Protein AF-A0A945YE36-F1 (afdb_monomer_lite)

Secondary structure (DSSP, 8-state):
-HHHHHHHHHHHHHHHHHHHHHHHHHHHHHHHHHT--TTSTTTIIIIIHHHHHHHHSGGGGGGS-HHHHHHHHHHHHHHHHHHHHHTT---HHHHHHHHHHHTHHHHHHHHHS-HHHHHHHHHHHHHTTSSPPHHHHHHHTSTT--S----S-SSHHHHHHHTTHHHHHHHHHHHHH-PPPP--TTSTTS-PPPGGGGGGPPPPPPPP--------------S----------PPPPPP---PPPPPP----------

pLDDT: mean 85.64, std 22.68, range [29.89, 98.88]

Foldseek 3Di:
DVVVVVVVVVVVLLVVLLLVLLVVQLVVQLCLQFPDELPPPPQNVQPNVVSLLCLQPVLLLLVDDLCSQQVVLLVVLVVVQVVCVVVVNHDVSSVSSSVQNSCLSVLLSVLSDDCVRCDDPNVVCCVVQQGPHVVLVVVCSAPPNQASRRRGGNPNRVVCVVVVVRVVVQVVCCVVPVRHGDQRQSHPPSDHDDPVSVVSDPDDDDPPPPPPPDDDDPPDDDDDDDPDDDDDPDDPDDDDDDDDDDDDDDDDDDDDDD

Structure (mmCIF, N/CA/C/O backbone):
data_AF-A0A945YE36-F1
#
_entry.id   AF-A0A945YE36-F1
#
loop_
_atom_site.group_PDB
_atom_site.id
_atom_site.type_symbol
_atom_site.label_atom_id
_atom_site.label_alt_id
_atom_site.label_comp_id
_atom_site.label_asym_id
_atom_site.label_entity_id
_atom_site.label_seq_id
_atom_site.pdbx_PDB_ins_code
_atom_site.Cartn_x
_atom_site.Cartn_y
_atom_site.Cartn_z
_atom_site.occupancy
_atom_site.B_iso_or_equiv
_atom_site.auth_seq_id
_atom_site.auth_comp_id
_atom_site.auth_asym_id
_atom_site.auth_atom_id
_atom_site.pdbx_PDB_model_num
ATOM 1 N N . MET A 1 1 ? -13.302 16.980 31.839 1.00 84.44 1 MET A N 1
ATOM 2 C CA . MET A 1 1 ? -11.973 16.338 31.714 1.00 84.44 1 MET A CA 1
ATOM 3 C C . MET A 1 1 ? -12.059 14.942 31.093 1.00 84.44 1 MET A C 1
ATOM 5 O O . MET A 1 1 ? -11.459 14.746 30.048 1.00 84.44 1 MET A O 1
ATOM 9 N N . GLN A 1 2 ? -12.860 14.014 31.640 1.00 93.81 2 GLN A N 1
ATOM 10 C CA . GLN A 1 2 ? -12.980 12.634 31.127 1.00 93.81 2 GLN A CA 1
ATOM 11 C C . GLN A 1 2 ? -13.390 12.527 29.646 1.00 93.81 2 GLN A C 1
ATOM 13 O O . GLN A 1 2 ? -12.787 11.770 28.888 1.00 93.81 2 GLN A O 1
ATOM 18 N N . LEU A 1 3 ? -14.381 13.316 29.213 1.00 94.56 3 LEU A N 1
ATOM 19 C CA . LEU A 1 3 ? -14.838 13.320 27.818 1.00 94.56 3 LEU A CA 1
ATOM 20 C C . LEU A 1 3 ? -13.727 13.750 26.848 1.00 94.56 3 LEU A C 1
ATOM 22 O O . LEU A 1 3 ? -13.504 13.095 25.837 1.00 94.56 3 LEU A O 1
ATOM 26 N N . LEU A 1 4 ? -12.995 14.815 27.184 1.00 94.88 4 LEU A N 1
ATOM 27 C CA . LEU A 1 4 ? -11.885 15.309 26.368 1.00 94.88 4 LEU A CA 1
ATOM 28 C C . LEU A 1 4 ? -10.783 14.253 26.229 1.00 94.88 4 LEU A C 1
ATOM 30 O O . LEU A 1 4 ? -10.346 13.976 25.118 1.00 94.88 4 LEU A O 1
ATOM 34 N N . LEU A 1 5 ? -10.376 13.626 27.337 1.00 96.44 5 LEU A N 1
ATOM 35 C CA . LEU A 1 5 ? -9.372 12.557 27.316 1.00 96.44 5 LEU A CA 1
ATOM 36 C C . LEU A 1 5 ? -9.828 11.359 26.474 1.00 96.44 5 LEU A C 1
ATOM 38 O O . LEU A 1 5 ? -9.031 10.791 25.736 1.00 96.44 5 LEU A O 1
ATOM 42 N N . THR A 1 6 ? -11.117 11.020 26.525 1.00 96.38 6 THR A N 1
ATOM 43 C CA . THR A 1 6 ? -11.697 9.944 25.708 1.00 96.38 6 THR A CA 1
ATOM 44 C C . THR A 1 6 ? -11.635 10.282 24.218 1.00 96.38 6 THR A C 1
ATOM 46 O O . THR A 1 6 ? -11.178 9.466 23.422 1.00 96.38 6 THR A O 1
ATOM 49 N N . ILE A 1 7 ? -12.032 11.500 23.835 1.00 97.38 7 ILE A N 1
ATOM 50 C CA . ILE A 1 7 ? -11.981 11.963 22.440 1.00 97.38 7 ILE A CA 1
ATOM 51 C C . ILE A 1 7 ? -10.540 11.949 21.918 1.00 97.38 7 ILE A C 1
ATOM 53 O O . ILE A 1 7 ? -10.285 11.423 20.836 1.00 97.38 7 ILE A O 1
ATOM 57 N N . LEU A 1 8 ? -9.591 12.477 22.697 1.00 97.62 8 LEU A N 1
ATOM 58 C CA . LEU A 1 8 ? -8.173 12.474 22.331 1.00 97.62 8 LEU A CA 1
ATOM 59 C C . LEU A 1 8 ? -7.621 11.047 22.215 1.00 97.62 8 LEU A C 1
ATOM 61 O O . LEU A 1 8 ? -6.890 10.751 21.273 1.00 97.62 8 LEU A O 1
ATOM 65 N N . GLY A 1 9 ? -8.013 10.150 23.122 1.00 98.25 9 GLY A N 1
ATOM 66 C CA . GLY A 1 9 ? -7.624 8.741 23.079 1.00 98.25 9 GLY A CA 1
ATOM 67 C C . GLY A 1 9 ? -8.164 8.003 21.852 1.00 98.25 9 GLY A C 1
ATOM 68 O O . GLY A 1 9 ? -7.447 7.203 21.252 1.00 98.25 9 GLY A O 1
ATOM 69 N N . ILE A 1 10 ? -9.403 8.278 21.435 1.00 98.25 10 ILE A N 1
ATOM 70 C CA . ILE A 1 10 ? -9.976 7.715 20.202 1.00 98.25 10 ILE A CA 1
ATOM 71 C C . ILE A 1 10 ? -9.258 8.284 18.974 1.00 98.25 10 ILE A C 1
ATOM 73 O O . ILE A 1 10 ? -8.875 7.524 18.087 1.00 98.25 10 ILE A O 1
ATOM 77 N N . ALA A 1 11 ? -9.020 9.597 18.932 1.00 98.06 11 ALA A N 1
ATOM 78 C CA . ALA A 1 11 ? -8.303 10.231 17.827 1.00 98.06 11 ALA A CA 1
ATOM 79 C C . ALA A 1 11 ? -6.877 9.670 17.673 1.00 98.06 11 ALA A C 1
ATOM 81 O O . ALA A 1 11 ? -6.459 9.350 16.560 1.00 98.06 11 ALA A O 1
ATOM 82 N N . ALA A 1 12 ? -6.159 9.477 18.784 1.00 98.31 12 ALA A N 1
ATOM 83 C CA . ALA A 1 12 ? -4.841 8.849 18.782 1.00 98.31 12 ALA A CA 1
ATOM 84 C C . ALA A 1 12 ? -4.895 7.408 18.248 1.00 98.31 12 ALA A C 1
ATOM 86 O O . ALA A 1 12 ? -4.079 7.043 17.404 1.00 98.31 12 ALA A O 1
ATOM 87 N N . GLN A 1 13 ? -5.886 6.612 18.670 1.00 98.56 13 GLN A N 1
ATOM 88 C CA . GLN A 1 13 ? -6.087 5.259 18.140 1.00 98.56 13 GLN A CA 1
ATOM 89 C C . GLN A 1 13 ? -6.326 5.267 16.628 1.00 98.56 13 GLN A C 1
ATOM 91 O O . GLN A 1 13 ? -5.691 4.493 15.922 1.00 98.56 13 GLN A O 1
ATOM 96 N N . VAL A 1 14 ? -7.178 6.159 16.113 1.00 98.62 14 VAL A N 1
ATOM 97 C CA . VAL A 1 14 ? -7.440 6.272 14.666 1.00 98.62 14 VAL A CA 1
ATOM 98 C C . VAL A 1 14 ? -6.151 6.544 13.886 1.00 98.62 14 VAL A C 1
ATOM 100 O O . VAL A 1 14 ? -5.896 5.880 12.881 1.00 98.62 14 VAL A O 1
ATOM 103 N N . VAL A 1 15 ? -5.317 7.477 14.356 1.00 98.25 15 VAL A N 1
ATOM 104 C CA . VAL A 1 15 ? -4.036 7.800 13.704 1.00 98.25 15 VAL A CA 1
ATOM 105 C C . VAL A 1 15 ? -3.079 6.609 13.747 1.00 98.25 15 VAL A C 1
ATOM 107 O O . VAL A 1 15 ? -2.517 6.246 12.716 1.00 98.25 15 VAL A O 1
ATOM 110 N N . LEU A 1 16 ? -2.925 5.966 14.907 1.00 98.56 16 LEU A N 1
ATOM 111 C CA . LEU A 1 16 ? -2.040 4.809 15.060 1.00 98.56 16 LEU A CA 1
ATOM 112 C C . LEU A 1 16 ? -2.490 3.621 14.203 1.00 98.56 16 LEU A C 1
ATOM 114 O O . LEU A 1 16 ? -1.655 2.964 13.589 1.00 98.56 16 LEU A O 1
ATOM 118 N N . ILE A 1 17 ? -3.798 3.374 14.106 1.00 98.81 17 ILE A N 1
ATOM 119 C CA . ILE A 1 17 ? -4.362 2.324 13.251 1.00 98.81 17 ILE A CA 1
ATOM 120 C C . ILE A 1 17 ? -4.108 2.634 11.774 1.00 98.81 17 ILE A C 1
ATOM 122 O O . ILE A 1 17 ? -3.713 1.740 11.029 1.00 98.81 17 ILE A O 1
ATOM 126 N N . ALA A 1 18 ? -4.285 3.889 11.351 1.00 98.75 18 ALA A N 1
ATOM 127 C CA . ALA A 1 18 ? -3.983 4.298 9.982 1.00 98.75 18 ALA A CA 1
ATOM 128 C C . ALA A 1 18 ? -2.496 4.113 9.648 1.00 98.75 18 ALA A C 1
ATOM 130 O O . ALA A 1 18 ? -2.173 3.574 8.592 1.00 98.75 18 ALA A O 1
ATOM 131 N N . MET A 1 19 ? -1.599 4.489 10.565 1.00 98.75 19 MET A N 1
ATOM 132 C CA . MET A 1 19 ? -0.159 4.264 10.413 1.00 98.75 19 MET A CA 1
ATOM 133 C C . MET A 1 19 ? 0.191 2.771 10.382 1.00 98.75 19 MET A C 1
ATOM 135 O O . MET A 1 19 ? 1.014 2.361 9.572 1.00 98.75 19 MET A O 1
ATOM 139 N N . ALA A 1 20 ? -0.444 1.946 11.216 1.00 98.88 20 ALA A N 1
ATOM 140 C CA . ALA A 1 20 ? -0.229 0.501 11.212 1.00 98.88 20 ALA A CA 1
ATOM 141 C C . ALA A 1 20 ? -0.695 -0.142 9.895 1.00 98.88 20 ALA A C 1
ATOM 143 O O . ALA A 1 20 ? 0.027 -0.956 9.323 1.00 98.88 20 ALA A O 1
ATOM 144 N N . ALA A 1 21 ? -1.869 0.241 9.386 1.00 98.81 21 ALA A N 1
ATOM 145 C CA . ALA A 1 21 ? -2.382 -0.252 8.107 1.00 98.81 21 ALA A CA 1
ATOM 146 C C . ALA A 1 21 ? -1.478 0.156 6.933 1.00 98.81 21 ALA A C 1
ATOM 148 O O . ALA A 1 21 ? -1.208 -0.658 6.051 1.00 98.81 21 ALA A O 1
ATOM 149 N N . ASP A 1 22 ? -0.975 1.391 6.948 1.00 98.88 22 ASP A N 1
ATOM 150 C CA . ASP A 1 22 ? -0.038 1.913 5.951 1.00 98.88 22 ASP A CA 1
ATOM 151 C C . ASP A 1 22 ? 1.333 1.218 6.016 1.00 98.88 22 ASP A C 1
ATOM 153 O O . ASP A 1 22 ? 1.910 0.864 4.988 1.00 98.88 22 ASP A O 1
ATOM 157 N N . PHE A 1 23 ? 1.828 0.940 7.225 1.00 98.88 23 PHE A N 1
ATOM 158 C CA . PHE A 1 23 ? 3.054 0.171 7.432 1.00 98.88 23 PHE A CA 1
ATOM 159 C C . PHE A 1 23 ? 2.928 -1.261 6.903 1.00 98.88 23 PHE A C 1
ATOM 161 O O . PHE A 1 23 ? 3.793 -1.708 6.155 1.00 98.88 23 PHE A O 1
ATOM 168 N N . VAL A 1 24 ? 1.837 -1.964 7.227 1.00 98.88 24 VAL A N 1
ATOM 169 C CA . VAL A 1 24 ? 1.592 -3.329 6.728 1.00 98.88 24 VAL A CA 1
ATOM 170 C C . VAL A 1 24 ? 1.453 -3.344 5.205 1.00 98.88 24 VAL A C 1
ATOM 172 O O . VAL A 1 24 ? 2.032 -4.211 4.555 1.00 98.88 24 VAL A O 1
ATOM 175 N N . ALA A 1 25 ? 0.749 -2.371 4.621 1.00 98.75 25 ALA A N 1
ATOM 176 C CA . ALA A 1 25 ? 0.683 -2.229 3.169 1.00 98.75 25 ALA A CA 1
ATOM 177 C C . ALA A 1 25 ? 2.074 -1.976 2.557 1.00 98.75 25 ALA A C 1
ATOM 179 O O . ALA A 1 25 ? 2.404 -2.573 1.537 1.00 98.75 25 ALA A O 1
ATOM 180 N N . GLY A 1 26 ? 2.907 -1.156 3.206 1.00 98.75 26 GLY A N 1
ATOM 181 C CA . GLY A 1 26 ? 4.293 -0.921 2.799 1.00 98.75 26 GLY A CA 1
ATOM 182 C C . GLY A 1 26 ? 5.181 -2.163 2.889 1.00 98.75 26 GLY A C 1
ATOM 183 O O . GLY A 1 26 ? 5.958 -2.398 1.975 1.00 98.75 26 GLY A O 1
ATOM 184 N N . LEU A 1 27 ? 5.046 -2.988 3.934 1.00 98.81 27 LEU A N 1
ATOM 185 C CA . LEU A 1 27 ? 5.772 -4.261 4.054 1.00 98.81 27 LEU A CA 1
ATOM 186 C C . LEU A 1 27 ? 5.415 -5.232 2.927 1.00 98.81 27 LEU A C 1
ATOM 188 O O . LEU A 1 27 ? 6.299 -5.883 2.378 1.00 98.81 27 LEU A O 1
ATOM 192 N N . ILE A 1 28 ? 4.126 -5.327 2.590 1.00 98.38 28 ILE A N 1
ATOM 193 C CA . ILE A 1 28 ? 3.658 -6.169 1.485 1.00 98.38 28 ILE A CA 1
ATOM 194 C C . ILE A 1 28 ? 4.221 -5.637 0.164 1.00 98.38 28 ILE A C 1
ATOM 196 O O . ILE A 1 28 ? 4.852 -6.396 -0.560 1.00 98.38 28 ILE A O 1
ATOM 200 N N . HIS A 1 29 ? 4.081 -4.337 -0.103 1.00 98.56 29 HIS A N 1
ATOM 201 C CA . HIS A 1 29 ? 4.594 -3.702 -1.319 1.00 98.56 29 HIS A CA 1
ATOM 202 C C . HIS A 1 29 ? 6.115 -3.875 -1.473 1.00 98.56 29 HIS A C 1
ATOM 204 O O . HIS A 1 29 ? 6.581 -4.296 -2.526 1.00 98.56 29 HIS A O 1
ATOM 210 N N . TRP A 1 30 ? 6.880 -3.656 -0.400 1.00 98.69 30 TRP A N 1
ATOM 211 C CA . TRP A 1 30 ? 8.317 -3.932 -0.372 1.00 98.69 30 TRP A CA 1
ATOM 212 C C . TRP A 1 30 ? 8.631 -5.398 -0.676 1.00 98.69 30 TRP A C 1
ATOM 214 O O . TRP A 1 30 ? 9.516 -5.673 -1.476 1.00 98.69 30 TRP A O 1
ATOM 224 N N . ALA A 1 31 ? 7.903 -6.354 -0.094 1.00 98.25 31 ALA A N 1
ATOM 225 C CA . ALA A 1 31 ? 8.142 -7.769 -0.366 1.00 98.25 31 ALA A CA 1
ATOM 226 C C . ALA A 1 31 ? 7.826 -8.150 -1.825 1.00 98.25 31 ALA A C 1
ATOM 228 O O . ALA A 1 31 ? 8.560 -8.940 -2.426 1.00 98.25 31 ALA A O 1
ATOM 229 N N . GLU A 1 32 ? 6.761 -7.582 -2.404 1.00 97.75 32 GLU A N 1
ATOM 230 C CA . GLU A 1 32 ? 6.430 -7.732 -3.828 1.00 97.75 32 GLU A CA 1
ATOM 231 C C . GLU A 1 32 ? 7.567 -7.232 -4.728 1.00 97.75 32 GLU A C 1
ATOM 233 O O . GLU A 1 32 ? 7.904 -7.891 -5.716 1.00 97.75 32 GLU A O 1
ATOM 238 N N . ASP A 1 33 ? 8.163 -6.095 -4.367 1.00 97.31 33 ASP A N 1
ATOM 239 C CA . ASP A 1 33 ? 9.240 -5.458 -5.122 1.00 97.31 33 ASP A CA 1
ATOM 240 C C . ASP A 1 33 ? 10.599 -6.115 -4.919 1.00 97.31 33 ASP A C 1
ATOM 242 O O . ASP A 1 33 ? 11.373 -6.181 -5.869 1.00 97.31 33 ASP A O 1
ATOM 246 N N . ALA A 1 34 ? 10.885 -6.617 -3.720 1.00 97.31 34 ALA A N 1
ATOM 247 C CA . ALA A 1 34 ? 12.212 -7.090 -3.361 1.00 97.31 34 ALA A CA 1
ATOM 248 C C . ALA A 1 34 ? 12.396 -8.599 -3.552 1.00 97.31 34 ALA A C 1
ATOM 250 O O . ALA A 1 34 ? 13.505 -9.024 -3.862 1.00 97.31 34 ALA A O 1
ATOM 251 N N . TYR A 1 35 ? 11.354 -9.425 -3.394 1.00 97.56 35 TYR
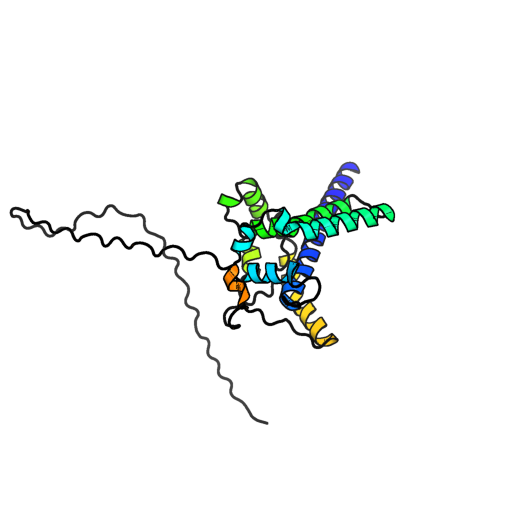 A N 1
ATOM 252 C CA . TYR A 1 35 ? 11.558 -10.877 -3.238 1.00 97.56 35 TYR A CA 1
ATOM 253 C C . TYR A 1 35 ? 10.683 -11.774 -4.106 1.00 97.56 35 TYR A C 1
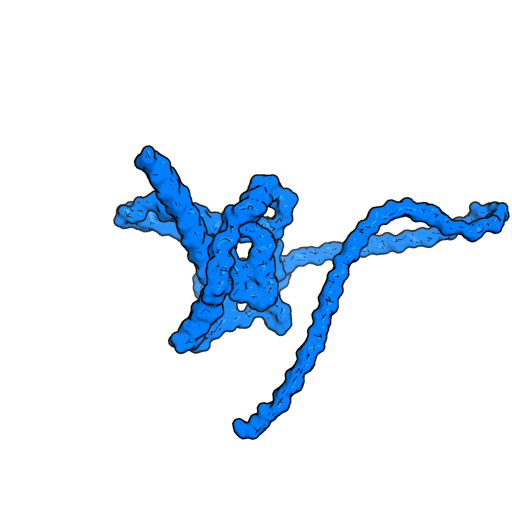ATOM 255 O O . TYR A 1 35 ? 10.999 -12.955 -4.258 1.00 97.56 35 TYR A O 1
ATOM 263 N N . PHE A 1 36 ? 9.610 -11.255 -4.697 1.00 97.25 36 PHE A N 1
ATOM 264 C CA . PHE A 1 36 ? 8.695 -12.075 -5.487 1.00 97.25 36 PHE A CA 1
ATOM 265 C C . PHE A 1 36 ? 8.792 -11.803 -6.988 1.00 97.25 36 PHE A C 1
ATOM 267 O O . PHE A 1 36 ? 9.245 -10.758 -7.452 1.00 97.25 36 PHE A O 1
ATOM 274 N N . THR A 1 37 ? 8.354 -12.777 -7.775 1.00 95.44 37 THR A N 1
ATOM 275 C CA . THR A 1 37 ? 8.308 -12.718 -9.243 1.00 95.44 37 THR A CA 1
ATOM 276 C C . THR A 1 37 ? 6.921 -13.088 -9.749 1.00 95.44 37 THR A C 1
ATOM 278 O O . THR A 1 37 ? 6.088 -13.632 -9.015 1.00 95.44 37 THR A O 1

=====

THE PROBLEM: Word for word, restate the lines of the listing above starting at the line with "ATOM 228 O O" and ending at the line with "ATOM 230 C CA", and nothing outside them.

ANSWER BOX:
ATOM 228 O O . ALA A 1 31 ? 8.560 -8.940 -2.426 1.00 98.25 31 ALA A O 1
ATOM 229 N N . GLU A 1 32 ? 6.761 -7.582 -2.404 1.00 97.75 32 GLU A N 1
ATOM 230 C CA . GLU A 1 32 ? 6.430 -7.732 -3.828 1.00 97.75 32 GLU A CA 1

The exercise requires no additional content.